Substituting the value of equation (3) in the above equation, we get $2b{{t}_{1}}{{t}_{2}}=\dfrac{2}{m}(-2bm-b{{m}^{3}})$.
Rearranging the terms, we have $b{{t}_{1}}{{t}_{2}}=-2b-b{{m}^{2}}$.
Thus, we have ${{t}_{1}}{{t}_{2}}=-2-{{m}^{2}}.....\left( 4 \right)$.
We know that $t_{1}^{2}+t_{2}^{2}={{({{t}_{1}}+{{t}_{2}})}^{2}}-2{{t}_{1}}{{t}_{2}}$.
Substituting the values of equation (3) and (4) in above equation, we get $t_{1}^{2}+t_{2}^{2}={{\left( \dfrac{2}{m} \right)}^{2}}-2(-2-{{m}^{2}})$.
Thus, we have $t_{1}^{2}+t_{2}^{2}=\dfrac{4}{{{m}^{2}}}+4+2{{m}^{2}}.....\left( 5 \right)$.

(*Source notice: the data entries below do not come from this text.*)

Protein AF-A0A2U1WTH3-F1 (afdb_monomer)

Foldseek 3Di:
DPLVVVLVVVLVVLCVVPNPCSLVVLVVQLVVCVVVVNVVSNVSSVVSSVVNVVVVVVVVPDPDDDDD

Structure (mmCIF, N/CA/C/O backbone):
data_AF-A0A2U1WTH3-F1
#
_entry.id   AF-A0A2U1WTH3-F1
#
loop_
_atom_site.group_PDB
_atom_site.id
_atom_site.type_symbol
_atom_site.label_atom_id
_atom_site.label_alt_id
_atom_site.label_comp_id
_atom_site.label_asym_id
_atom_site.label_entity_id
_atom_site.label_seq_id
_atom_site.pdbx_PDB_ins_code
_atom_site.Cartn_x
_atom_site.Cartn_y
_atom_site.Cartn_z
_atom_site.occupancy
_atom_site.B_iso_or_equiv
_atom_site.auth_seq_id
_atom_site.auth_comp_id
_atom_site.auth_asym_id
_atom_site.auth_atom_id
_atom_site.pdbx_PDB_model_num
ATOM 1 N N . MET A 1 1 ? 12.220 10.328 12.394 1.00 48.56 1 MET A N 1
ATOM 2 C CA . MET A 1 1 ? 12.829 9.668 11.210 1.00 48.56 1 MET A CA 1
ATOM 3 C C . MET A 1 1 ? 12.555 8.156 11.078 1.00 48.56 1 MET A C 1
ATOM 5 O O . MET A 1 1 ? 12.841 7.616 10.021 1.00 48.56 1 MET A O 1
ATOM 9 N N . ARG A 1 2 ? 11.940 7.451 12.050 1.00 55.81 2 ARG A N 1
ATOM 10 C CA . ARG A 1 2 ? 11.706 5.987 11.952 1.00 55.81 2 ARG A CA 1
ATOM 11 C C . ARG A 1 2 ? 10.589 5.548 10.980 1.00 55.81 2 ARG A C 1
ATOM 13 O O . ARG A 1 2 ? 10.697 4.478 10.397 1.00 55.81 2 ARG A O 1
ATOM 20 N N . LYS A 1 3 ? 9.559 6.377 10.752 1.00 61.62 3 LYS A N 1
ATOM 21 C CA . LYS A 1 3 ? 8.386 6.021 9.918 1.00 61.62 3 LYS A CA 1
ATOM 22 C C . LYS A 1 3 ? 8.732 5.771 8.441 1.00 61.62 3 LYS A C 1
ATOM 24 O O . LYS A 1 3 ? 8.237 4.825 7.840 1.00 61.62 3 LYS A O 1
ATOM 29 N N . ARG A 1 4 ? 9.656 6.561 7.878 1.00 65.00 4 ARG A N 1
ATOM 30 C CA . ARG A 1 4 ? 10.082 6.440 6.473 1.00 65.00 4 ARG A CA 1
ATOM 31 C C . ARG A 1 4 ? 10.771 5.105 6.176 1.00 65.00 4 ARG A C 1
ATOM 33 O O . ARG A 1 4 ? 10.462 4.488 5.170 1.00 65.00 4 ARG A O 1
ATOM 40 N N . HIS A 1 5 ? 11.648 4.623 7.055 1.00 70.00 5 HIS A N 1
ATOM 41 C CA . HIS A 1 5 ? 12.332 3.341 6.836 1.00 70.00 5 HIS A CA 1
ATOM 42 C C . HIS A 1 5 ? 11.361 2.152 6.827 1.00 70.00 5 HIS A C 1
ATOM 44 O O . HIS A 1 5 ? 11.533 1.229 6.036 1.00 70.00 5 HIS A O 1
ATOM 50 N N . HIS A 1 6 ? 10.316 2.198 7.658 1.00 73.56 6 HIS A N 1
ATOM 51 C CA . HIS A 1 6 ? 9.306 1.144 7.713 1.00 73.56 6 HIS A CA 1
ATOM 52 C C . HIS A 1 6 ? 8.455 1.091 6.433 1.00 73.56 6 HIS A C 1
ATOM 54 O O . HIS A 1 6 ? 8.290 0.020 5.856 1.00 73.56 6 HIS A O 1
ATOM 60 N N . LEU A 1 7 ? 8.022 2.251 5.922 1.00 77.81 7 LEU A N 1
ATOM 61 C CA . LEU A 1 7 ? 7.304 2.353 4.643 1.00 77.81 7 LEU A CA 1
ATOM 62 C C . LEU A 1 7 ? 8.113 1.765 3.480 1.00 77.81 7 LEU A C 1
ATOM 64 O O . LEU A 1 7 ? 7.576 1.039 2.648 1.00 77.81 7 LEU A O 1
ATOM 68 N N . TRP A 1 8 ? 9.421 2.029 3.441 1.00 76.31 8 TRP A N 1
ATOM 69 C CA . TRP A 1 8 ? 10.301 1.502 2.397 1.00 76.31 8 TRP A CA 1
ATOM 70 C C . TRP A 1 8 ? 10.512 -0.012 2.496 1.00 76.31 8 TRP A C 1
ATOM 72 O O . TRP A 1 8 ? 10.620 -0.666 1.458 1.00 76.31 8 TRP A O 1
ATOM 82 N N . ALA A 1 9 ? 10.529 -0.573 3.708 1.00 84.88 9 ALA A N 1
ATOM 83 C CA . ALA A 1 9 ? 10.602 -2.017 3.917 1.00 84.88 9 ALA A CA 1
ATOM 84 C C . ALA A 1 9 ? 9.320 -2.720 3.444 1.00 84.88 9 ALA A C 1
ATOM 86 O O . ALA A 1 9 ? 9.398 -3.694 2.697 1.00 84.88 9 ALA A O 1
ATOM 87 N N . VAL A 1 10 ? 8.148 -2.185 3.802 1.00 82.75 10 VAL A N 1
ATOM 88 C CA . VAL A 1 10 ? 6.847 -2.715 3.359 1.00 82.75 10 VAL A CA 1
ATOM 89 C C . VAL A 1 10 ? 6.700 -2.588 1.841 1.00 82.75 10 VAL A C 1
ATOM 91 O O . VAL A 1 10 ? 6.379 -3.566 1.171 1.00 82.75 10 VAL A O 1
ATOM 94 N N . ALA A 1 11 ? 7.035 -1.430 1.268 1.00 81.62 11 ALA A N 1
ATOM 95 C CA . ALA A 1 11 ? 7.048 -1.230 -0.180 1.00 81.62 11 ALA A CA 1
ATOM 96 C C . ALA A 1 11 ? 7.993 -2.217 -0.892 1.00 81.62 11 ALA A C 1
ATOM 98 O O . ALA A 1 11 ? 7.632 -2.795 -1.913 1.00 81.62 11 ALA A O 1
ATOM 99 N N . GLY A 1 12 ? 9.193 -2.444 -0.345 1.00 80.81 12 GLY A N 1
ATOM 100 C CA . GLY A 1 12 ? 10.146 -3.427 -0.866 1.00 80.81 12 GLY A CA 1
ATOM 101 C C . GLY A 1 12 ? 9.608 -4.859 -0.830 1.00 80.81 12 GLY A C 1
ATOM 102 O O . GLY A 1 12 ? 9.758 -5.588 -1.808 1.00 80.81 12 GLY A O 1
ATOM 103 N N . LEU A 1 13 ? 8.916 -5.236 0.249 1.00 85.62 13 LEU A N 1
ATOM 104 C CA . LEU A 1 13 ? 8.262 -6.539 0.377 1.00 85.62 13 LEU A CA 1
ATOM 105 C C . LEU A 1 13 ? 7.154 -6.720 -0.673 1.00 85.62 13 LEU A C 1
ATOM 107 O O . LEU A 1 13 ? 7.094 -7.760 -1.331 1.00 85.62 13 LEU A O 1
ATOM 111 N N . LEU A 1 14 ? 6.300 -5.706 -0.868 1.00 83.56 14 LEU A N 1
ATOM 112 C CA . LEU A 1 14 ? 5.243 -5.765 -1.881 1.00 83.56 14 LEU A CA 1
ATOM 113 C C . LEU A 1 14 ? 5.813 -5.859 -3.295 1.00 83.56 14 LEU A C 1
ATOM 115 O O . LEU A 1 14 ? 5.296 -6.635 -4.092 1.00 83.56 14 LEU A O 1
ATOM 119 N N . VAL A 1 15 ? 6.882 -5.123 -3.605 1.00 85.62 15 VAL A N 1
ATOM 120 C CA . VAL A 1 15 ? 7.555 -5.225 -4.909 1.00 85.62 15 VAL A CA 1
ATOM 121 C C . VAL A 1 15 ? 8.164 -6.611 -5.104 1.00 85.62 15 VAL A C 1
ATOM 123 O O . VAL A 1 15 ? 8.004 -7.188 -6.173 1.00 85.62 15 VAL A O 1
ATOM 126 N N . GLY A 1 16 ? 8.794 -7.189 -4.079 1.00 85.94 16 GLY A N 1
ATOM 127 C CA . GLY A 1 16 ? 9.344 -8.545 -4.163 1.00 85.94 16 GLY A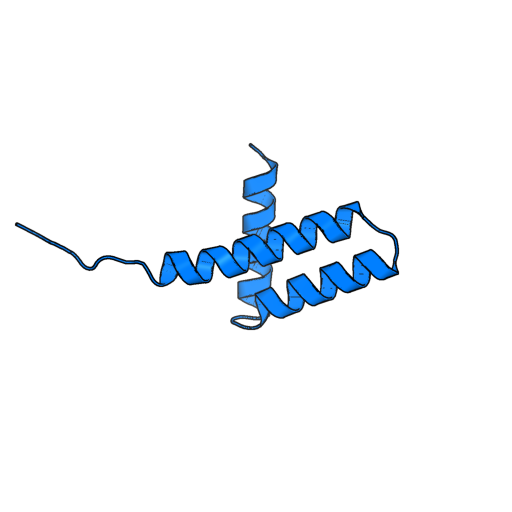 CA 1
ATOM 128 C C . GLY A 1 16 ? 8.278 -9.622 -4.395 1.00 85.94 16 GLY A C 1
ATOM 129 O O . GLY A 1 16 ? 8.534 -10.595 -5.097 1.00 85.94 16 GLY A O 1
ATOM 130 N N . ARG A 1 17 ? 7.072 -9.440 -3.842 1.00 86.75 17 ARG A N 1
ATOM 131 C CA . ARG A 1 17 ? 5.967 -10.405 -3.957 1.00 86.75 17 ARG A CA 1
ATOM 132 C C . ARG A 1 17 ? 5.100 -10.215 -5.204 1.00 86.75 17 ARG A C 1
ATOM 134 O O . ARG A 1 17 ? 4.665 -11.200 -5.789 1.00 86.75 17 ARG A O 1
ATOM 141 N N . TYR A 1 18 ? 4.811 -8.970 -5.576 1.00 85.56 18 TYR A N 1
ATOM 142 C CA . TYR A 1 18 ? 3.823 -8.619 -6.604 1.00 85.56 18 TYR A CA 1
ATOM 143 C C . TYR A 1 18 ? 4.423 -7.902 -7.824 1.00 85.56 18 TYR A C 1
ATOM 145 O O . TYR A 1 18 ? 3.705 -7.620 -8.784 1.00 85.56 18 TYR A O 1
ATOM 153 N N . GLY A 1 19 ? 5.721 -7.584 -7.814 1.00 84.75 19 GLY A N 1
ATOM 154 C CA . GLY A 1 19 ? 6.400 -6.908 -8.918 1.00 84.75 19 GLY A CA 1
ATOM 155 C C . GLY A 1 19 ? 5.724 -5.587 -9.295 1.00 84.75 19 GLY A C 1
ATOM 156 O O . GLY A 1 19 ? 5.454 -4.740 -8.443 1.00 84.75 19 GLY A O 1
ATOM 157 N N . GLY A 1 20 ? 5.404 -5.423 -10.581 1.00 83.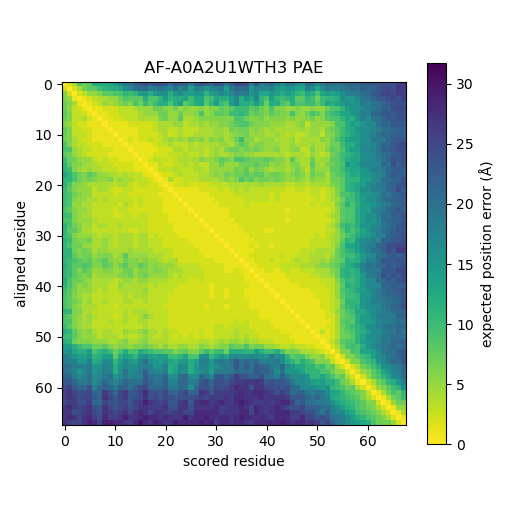25 20 GLY A N 1
ATO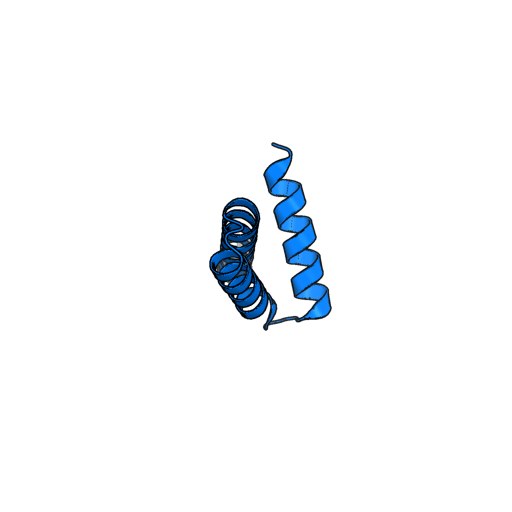M 158 C CA . GLY A 1 20 ? 4.740 -4.225 -11.111 1.00 83.25 20 GLY A CA 1
ATOM 159 C C . GLY A 1 20 ? 3.308 -3.995 -10.609 1.00 83.25 20 GLY A C 1
ATOM 160 O O . GLY A 1 20 ? 2.797 -2.887 -10.751 1.00 83.25 20 GLY A O 1
ATOM 161 N N . ALA A 1 21 ? 2.669 -4.998 -9.995 1.00 86.75 21 ALA A N 1
ATOM 162 C CA . ALA A 1 21 ? 1.330 -4.874 -9.414 1.00 86.75 21 ALA A CA 1
ATOM 163 C C . ALA A 1 21 ? 1.340 -4.386 -7.951 1.00 86.75 21 ALA A C 1
ATOM 165 O O . ALA A 1 21 ? 0.279 -4.134 -7.382 1.00 86.75 21 ALA A O 1
ATOM 166 N N . ALA A 1 22 ? 2.520 -4.221 -7.340 1.00 85.44 22 ALA A N 1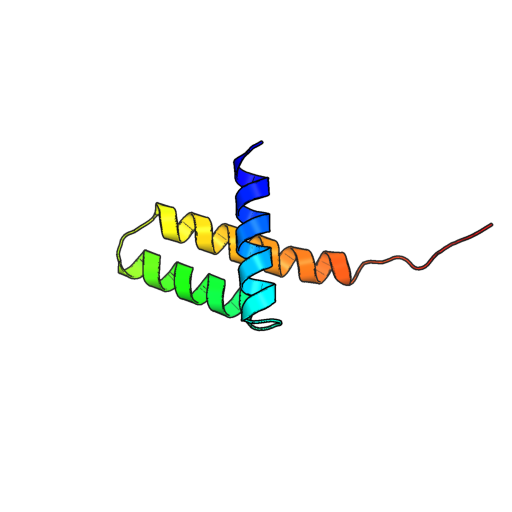
ATOM 167 C CA . ALA A 1 22 ? 2.679 -3.718 -5.976 1.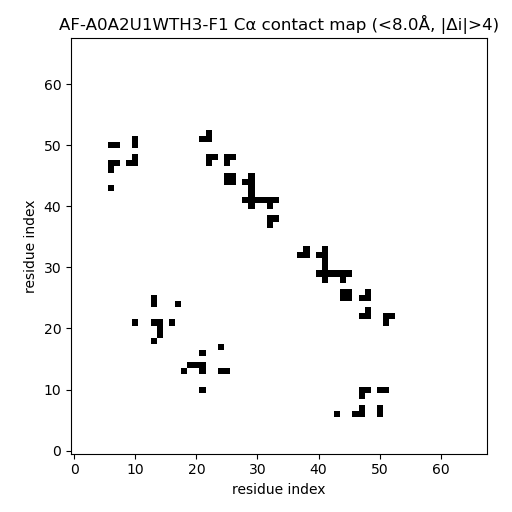00 85.44 22 ALA A CA 1
ATOM 168 C C . ALA A 1 22 ? 1.893 -2.423 -5.660 1.00 85.44 22 ALA A C 1
ATOM 170 O O . ALA A 1 22 ? 1.230 -2.402 -4.622 1.00 85.44 22 ALA A O 1
ATOM 171 N N . PRO A 1 23 ? 1.899 -1.365 -6.503 1.00 86.00 23 PRO A N 1
ATOM 172 C CA . PRO A 1 23 ? 1.119 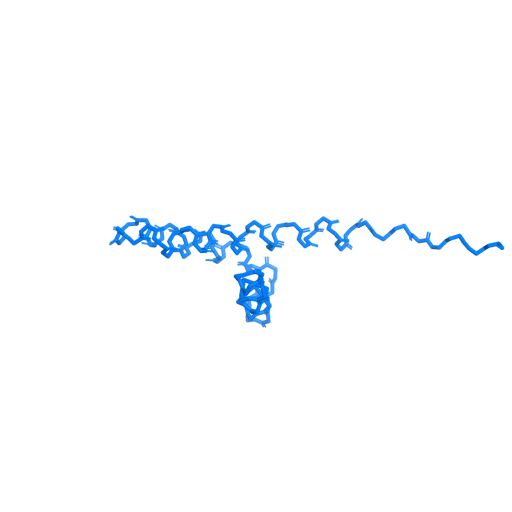-0.156 -6.221 1.00 86.00 23 PRO A CA 1
ATOM 173 C C . PRO A 1 23 ? -0.393 -0.418 -6.217 1.00 86.00 23 PRO A C 1
ATOM 175 O O . PRO A 1 23 ? -1.079 0.009 -5.294 1.00 86.00 23 PRO A O 1
ATOM 178 N N . ALA A 1 24 ? -0.902 -1.203 -7.171 1.00 88.12 24 ALA A N 1
ATOM 179 C CA . ALA A 1 24 ? -2.322 -1.553 -7.227 1.00 88.12 24 ALA A CA 1
ATOM 180 C C . ALA A 1 24 ? -2.768 -2.382 -6.008 1.00 88.12 24 ALA A C 1
ATOM 182 O O . ALA A 1 24 ? -3.900 -2.247 -5.544 1.00 88.12 24 ALA A O 1
ATOM 183 N N . GLN A 1 25 ? -1.879 -3.221 -5.462 1.00 90.94 25 GLN A N 1
ATOM 184 C CA . GLN A 1 25 ? -2.151 -3.958 -4.227 1.00 90.94 25 GLN A CA 1
ATOM 185 C C . GLN A 1 25 ? -2.139 -3.060 -2.989 1.00 90.94 25 GLN A C 1
ATOM 187 O O . GLN A 1 25 ? -3.026 -3.188 -2.151 1.00 90.94 25 GLN A O 1
ATOM 192 N N . ALA A 1 26 ? -1.202 -2.115 -2.885 1.00 89.62 26 ALA A N 1
ATOM 193 C CA . ALA A 1 26 ? -1.216 -1.134 -1.799 1.00 89.62 26 ALA A CA 1
ATOM 194 C C . ALA A 1 26 ? -2.517 -0.305 -1.803 1.00 89.62 26 ALA A C 1
ATOM 196 O O . ALA A 1 26 ? -3.146 -0.142 -0.762 1.00 89.62 26 ALA A O 1
ATOM 197 N N . GLU A 1 27 ? -2.989 0.125 -2.977 1.00 90.38 27 GLU A N 1
ATOM 198 C CA . GLU A 1 27 ? -4.277 0.822 -3.131 1.00 90.38 27 GLU A CA 1
ATOM 199 C C . GLU A 1 27 ? -5.490 -0.066 -2.790 1.00 90.38 27 GLU A C 1
ATOM 201 O O . GLU A 1 27 ? -6.504 0.415 -2.280 1.00 90.38 27 GLU A O 1
ATOM 206 N N . ALA A 1 28 ? -5.420 -1.370 -3.071 1.00 91.75 28 ALA A N 1
ATOM 207 C CA . ALA A 1 28 ? -6.465 -2.314 -2.682 1.00 91.75 28 ALA A CA 1
ATOM 208 C C . ALA A 1 28 ? -6.542 -2.478 -1.156 1.00 91.75 28 ALA A C 1
ATOM 210 O O . ALA A 1 28 ? -7.643 -2.461 -0.606 1.00 91.75 28 ALA A O 1
ATOM 211 N N . TYR A 1 29 ? -5.396 -2.569 -0.474 1.00 90.12 29 TYR A N 1
ATOM 212 C CA . TYR A 1 29 ? -5.347 -2.630 0.988 1.00 90.12 29 TYR A CA 1
ATOM 213 C C . TYR A 1 29 ? -5.797 -1.326 1.647 1.00 90.12 29 TYR A C 1
ATOM 215 O O . TYR A 1 29 ? -6.521 -1.383 2.636 1.00 90.12 29 TYR A O 1
ATOM 223 N N . ALA A 1 30 ? -5.462 -0.170 1.066 1.00 90.50 30 ALA A N 1
ATOM 224 C CA . ALA A 1 30 ? -5.967 1.122 1.528 1.00 90.50 30 ALA A CA 1
ATOM 225 C C . ALA A 1 30 ? -7.507 1.154 1.506 1.00 90.50 30 ALA A C 1
ATOM 227 O O . ALA A 1 30 ? -8.138 1.430 2.522 1.00 90.50 30 ALA A O 1
ATOM 228 N N . ARG A 1 31 ? -8.122 0.774 0.378 1.00 91.00 31 ARG A N 1
ATOM 229 C CA . ARG A 1 31 ? -9.590 0.721 0.245 1.00 91.00 31 ARG A CA 1
ATOM 230 C C . ARG A 1 31 ? -10.250 -0.321 1.142 1.00 91.00 31 ARG A C 1
ATOM 232 O O . ARG A 1 31 ? -11.417 -0.171 1.482 1.00 91.00 31 ARG A O 1
ATOM 239 N N . GLN A 1 32 ? -9.553 -1.406 1.467 1.00 92.75 32 GLN A N 1
ATOM 240 C CA . GLN A 1 32 ? -10.069 -2.395 2.408 1.00 92.75 32 GLN A CA 1
ATOM 241 C C . GLN A 1 32 ? -10.070 -1.831 3.833 1.00 92.75 32 GLN A C 1
ATOM 243 O O . GLN A 1 32 ? -11.102 -1.884 4.488 1.00 92.75 32 GLN A O 1
ATOM 248 N N . ALA A 1 33 ? -8.970 -1.202 4.256 1.00 91.50 33 ALA A N 1
ATOM 249 C CA . ALA A 1 33 ? -8.873 -0.544 5.557 1.00 91.50 33 ALA A CA 1
ATOM 250 C C . ALA A 1 33 ? -9.923 0.567 5.734 1.00 91.50 33 ALA A C 1
ATOM 252 O O . ALA A 1 33 ? -10.550 0.652 6.783 1.00 91.50 33 ALA A O 1
ATOM 253 N N . GLU A 1 34 ? -10.191 1.348 4.683 1.00 91.94 34 GLU A N 1
ATOM 254 C CA . GLU A 1 34 ? -11.266 2.350 4.676 1.00 91.94 34 GLU A CA 1
ATOM 255 C C . GLU A 1 34 ? -12.648 1.722 4.938 1.00 91.94 34 GLU A C 1
ATOM 257 O O . GLU A 1 34 ? -13.426 2.241 5.735 1.00 91.94 34 GLU A O 1
ATOM 262 N N . ARG A 1 35 ? -12.959 0.575 4.315 1.00 93.25 35 ARG A N 1
ATOM 263 C CA . ARG A 1 35 ? -14.229 -0.138 4.560 1.00 93.25 35 ARG A CA 1
ATOM 264 C C . ARG A 1 35 ? -14.320 -0.716 5.965 1.00 93.25 35 ARG A C 1
ATOM 266 O O . ARG A 1 35 ? -15.416 -0.782 6.514 1.00 93.25 35 ARG A O 1
ATOM 273 N N . ASP A 1 36 ? -13.188 -1.145 6.507 1.00 92.56 36 ASP A N 1
ATOM 274 C CA . ASP A 1 36 ? -13.096 -1.708 7.851 1.00 92.56 36 ASP A CA 1
ATOM 275 C C . ASP A 1 36 ? -13.096 -0.607 8.935 1.00 92.56 36 ASP A C 1
ATOM 277 O O . ASP A 1 36 ? -13.211 -0.912 10.121 1.00 92.56 36 ASP A O 1
ATOM 281 N N . GLY A 1 37 ? -13.024 0.672 8.535 1.00 94.12 37 GLY A N 1
ATOM 282 C CA . GLY A 1 37 ? -12.975 1.826 9.436 1.00 94.12 37 GLY A CA 1
ATOM 283 C C . GLY A 1 37 ? -11.622 2.007 10.129 1.00 94.12 37 GLY A C 1
ATOM 284 O O . GLY A 1 37 ? -11.554 2.651 11.173 1.00 94.12 37 GLY A O 1
ATOM 285 N N . ASP A 1 38 ? -10.555 1.418 9.583 1.00 92.75 38 ASP A N 1
ATOM 286 C CA . ASP A 1 38 ? -9.191 1.530 10.103 1.00 92.75 38 ASP A CA 1
ATOM 287 C C . ASP A 1 38 ? -8.443 2.659 9.377 1.00 92.75 38 ASP A C 1
ATOM 289 O O . ASP A 1 38 ? -7.722 2.452 8.392 1.00 92.75 38 ASP A O 1
ATOM 293 N N . ASP A 1 39 ? -8.651 3.882 9.867 1.00 90.00 39 ASP A N 1
ATOM 294 C CA . ASP A 1 39 ? -8.063 5.101 9.304 1.00 90.00 39 ASP A CA 1
ATOM 295 C C . ASP A 1 39 ? -6.524 5.097 9.362 1.00 90.00 39 ASP A C 1
ATOM 297 O O . ASP A 1 39 ? -5.859 5.618 8.458 1.00 90.00 39 ASP A O 1
ATOM 301 N N . ASP A 1 40 ? -5.944 4.473 10.393 1.00 86.94 40 ASP A N 1
ATOM 302 C CA . ASP A 1 40 ? -4.494 4.360 10.563 1.00 86.94 40 ASP A CA 1
ATOM 303 C C . ASP A 1 40 ? -3.894 3.434 9.497 1.00 86.94 40 ASP A C 1
ATOM 305 O O . ASP A 1 40 ? -2.904 3.780 8.838 1.00 86.94 40 ASP A O 1
ATOM 309 N N . ALA A 1 41 ? -4.507 2.267 9.278 1.00 85.44 41 ALA A N 1
ATOM 310 C CA . ALA A 1 41 ? -4.089 1.354 8.223 1.00 85.44 41 ALA A CA 1
ATOM 311 C C . ALA A 1 41 ? -4.309 1.964 6.831 1.00 85.44 41 ALA A C 1
ATOM 313 O O . ALA A 1 41 ? -3.430 1.844 5.970 1.00 85.44 41 ALA A O 1
ATOM 314 N N . HIS A 1 42 ? -5.427 2.663 6.611 1.00 89.44 42 HIS A N 1
ATOM 315 C CA . HIS A 1 42 ? -5.693 3.373 5.362 1.00 89.44 42 HIS A CA 1
ATOM 316 C C . HIS A 1 42 ? -4.582 4.389 5.050 1.00 89.44 42 HIS A C 1
ATOM 318 O O . HIS A 1 42 ? -4.015 4.351 3.953 1.00 89.44 42 HIS A O 1
ATOM 324 N N . ALA A 1 43 ? -4.198 5.228 6.019 1.00 88.69 43 ALA A N 1
ATOM 325 C CA . ALA A 1 43 ? -3.126 6.209 5.853 1.00 88.69 43 ALA A CA 1
ATOM 326 C C . ALA A 1 43 ? -1.773 5.553 5.519 1.00 88.69 43 ALA A C 1
ATOM 328 O O . ALA A 1 43 ? -1.073 6.002 4.609 1.00 88.69 43 ALA A O 1
ATOM 329 N N . ILE A 1 44 ? -1.421 4.452 6.196 1.00 88.19 44 ILE A N 1
ATOM 330 C CA . ILE A 1 44 ? -0.171 3.717 5.938 1.00 88.19 44 ILE A CA 1
ATOM 331 C C . ILE A 1 44 ? -0.142 3.161 4.511 1.00 88.19 44 ILE A C 1
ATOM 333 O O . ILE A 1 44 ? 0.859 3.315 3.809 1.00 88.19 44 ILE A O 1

We have to find the locus of the middle point of the chords.
We know that the end points of the chords are $P({{t}_{1}})=(bt_{1}^{2},2b{{t}_{1}})$ and $Q({{t}_{2}})=(bt_{2}^{2},2b{{t}_{2}})$.
We know that middle point of two points $({{x}_{1}},{{y}_{1}})$ and $({{x}_{2}},{{y}_{2}})$ is $\left( \dfrac{{{x}_{1}}+{{x}_{2}}}{2},\dfrac{{{y}_{1}}+{{y}_{2}}}{2} \right)$.
Substituting ${{x}_{1}}=bt_{1}^{2},{{y}_{1}}=2b{{t}_{1}},{{x}_{2}}=bt_{2}^{2},{{y}_{2}}=2b{{t}_{2}}$ in the above equation, we get $\left( \dfrac{b(t_{1}^{2}+t_{2}^{2})}{2},b({{t}_{1}}+{{t}_{2}}) \right)$ as the middle point of $P({{t}_{1}})$ and $Q({{t}_{2}})$.
We know that the middle point of chord is $\left( \dfrac{b(t_{1}^{2}+t_{2}^{2})}{2},b({{t}_{1}}+{{t}_{2}}) \right)$.
Let’s assume $x=\dfrac{b(t_{1}^{2}+t_{2}^{2})}{2},y=b({{t}_{1}}+{{t}_{2}})$.
Substituting the values in above equation using equations (3) and (5), we get $x=\dfrac{b(\dfrac{4}{{{m}^{2}}}+4+2{{m}^{2}})}{2}=\dfrac{2b}{{{m}^{2}}}+2b+b{{m}^{2}}$ and $y=b({{t}_{1}}+{{t}_{2}})=b\left( \dfrac{2}{m} \right)=\dfrac{2b}{m}$.
Substituting $m=\dfrac{2b}{y}$ in the equation of x, we get $x=\dfrac{2b}{{{\left( \dfrac{2b}{y} \right)}^{2}}}+2b+b{{\left( \dfrac{2b}{y} \right)}^{2}}$.
Thus, we have $x=\dfrac{{{y}^{2}}}{2b}+2b+\dfrac{4{{b}^{3}}}{{{y}^{2}}}$.
Hence, the locus of the middle points of normal chords for the parabola ${{y}^{2}}=4bx$ is $x=\dfrac{{{y}^{2}}}{2b}+2b+\dfrac{4{{b}^{3}}}{{{y}^{2}}}$.

Note: We can also solve this question by writing the equation of normal to the parabola in parametric form instead of slope form and then finding its point of intersection with the parabolas, to find the midpoint of the chord.